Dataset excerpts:
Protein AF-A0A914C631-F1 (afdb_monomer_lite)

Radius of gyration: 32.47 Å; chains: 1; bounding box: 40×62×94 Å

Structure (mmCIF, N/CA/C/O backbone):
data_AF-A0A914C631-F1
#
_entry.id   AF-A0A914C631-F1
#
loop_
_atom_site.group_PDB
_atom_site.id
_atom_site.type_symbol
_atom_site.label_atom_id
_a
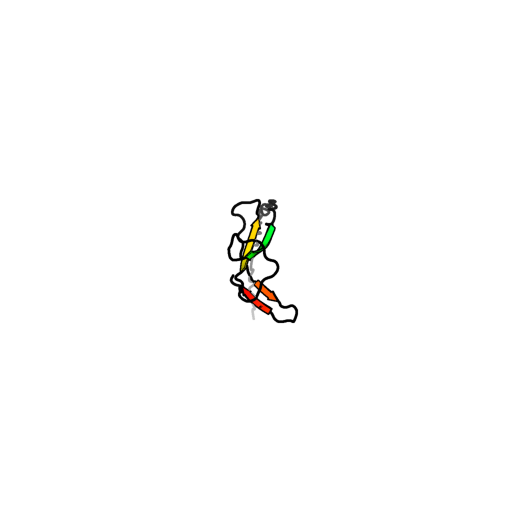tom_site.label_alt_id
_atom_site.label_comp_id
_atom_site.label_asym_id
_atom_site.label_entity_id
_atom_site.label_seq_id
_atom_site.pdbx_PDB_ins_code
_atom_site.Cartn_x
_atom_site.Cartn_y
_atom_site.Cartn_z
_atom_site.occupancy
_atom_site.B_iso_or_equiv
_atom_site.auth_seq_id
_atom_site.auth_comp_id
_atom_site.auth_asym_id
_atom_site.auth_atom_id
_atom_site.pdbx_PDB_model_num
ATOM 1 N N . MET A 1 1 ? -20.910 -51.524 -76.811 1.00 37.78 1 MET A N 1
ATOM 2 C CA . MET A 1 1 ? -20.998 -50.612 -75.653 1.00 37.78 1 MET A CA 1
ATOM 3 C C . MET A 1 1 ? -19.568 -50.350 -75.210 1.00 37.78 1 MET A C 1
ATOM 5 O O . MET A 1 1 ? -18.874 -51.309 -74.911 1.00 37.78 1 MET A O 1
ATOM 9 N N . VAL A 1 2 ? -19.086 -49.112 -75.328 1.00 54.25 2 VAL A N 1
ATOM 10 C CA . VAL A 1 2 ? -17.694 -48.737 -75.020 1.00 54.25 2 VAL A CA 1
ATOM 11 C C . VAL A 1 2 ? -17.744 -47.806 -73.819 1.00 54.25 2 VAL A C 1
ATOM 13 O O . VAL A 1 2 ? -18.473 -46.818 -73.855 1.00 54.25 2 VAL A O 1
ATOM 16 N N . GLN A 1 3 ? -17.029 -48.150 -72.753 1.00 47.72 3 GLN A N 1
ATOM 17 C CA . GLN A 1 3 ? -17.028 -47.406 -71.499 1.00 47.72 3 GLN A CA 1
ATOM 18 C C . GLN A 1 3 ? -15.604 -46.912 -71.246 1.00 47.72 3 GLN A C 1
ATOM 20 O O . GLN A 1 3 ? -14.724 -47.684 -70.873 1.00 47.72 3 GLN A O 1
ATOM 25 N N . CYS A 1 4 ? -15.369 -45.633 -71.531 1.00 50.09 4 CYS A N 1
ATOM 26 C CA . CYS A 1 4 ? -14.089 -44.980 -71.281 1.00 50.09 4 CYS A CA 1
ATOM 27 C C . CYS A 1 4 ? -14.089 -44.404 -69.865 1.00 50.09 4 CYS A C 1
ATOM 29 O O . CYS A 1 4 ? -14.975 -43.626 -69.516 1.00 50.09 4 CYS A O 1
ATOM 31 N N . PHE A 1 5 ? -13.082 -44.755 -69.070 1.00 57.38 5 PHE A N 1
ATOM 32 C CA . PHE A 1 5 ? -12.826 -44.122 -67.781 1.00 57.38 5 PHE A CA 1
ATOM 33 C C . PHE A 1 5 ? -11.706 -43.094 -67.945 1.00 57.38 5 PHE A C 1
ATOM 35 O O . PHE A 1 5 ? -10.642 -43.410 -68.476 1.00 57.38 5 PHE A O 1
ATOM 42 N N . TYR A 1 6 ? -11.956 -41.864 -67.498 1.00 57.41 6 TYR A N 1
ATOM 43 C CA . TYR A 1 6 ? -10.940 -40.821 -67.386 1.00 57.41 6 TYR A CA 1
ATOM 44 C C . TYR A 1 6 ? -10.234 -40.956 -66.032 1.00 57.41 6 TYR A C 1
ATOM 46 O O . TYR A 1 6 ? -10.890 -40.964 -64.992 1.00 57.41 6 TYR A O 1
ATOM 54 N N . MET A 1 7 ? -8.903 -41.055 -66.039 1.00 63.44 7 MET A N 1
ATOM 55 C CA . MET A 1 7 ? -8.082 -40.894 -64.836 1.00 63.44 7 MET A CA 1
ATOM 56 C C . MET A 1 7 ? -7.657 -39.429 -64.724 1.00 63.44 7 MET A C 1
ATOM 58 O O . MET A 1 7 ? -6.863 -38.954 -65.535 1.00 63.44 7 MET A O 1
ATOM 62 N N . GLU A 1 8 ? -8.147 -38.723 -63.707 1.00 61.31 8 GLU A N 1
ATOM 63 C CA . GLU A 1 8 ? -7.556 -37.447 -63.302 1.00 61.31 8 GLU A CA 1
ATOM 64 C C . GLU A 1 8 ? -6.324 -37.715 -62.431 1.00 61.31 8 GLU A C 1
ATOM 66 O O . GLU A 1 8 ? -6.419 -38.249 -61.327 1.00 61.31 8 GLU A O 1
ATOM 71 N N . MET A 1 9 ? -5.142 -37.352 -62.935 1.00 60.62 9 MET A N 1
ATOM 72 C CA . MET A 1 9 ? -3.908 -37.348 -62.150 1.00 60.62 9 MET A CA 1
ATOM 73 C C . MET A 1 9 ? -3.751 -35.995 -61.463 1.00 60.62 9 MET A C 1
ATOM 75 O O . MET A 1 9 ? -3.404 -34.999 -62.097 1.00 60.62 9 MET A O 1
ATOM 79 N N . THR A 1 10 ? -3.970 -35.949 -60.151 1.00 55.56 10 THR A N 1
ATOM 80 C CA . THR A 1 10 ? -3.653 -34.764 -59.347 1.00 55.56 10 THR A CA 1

### Exercise instructions
Repeat the line containing "ATOM 33 C C" and all subsequent lines through the final line of the data, exactly and with no others.

### Your response
ATOM 33 C C . PHE A 1 5 ? -11.706 -43.094 -67.945 1.00 57.38 5 PHE A C 1
ATOM 35 O O . PHE A 1 5 ? -10.642 -43.410 -68.476 1.00 57.38 5 PHE A O 1
ATOM 42 N N . TYR A 1 6 ? -11.956 -41.864 -67.498 1.00 57.41 6 TYR A N 1
ATOM 43 C CA . TYR A 1 6 ? -10.940 -40.821 -67.386 1.00 57.41 6 TYR A CA 1
ATOM 44 C C . TYR A 1 6 ? -10.234 -40.956 -66.032 1.00 57.41 6 TYR A C 1
ATOM 46 O O . TYR A 1 6 ? -10.890 -40.964 -64.992 1.00 57.41 6 TYR A O 1
ATOM 54 N N . MET A 1 7 ? -8.903 -41.055 -66.039 1.00 63.44 7 MET A N 1
ATOM 55 C CA . MET A 1 7 ? -8.082 -40.894 -64.836 1.00 63.44 7 MET A CA 1
ATOM 56 C C . MET A 1 7 ? -7.657 -39.429 -64.724 1.00 63.44 7 MET A C 1
ATOM 58 O O . MET A 1 7 ? -6.863 -38.954 -65.535 1.00 63.44 7 MET A O 1
ATOM 62 N N . GLU A 1 8 ? -8.147 -38.723 -63.707 1.00 61.31 8 GLU A N 1
ATOM 63 C CA . GLU A 1 8 ? -7.556 -37.447 -63.302 1.00 61.31 8 GLU A CA 1
ATOM 64 C C . GLU A 1 8 ? -6.324 -37.715 -62.431 1.00 61.31 8 GLU A C 1
ATOM 66 O O . GLU A 1 8 ? -6.419 -38.249 -61.327 1.00 61.31 8 GLU A O 1
ATOM 71 N N . MET A 1 9 ? -5.142 -37.352 -62.935 1.00 60.62 9 MET A N 1
ATOM 72 C CA . MET A 1 9 ? -3.908 -37.348 -62.150 1.00 60.62 9 MET A CA 1
ATOM 73 C C . MET A 1 9 ? -3.751 -35.995 -61.463 1.00 60.62 9 MET A C 1
ATOM 75 O O . MET A 1 9 ? -3.404 -34.999 -62.097 1.00 60.62 9 MET A O 1
ATOM 79 N N . THR A 1 10 ? -3.970 -35.949 -60.151 1.00 55.56 10 THR A N 1
ATOM 80 C CA . THR A 1 10 ? -3.653 -34.764 -59.347 1.00 55.56 10 THR A CA 1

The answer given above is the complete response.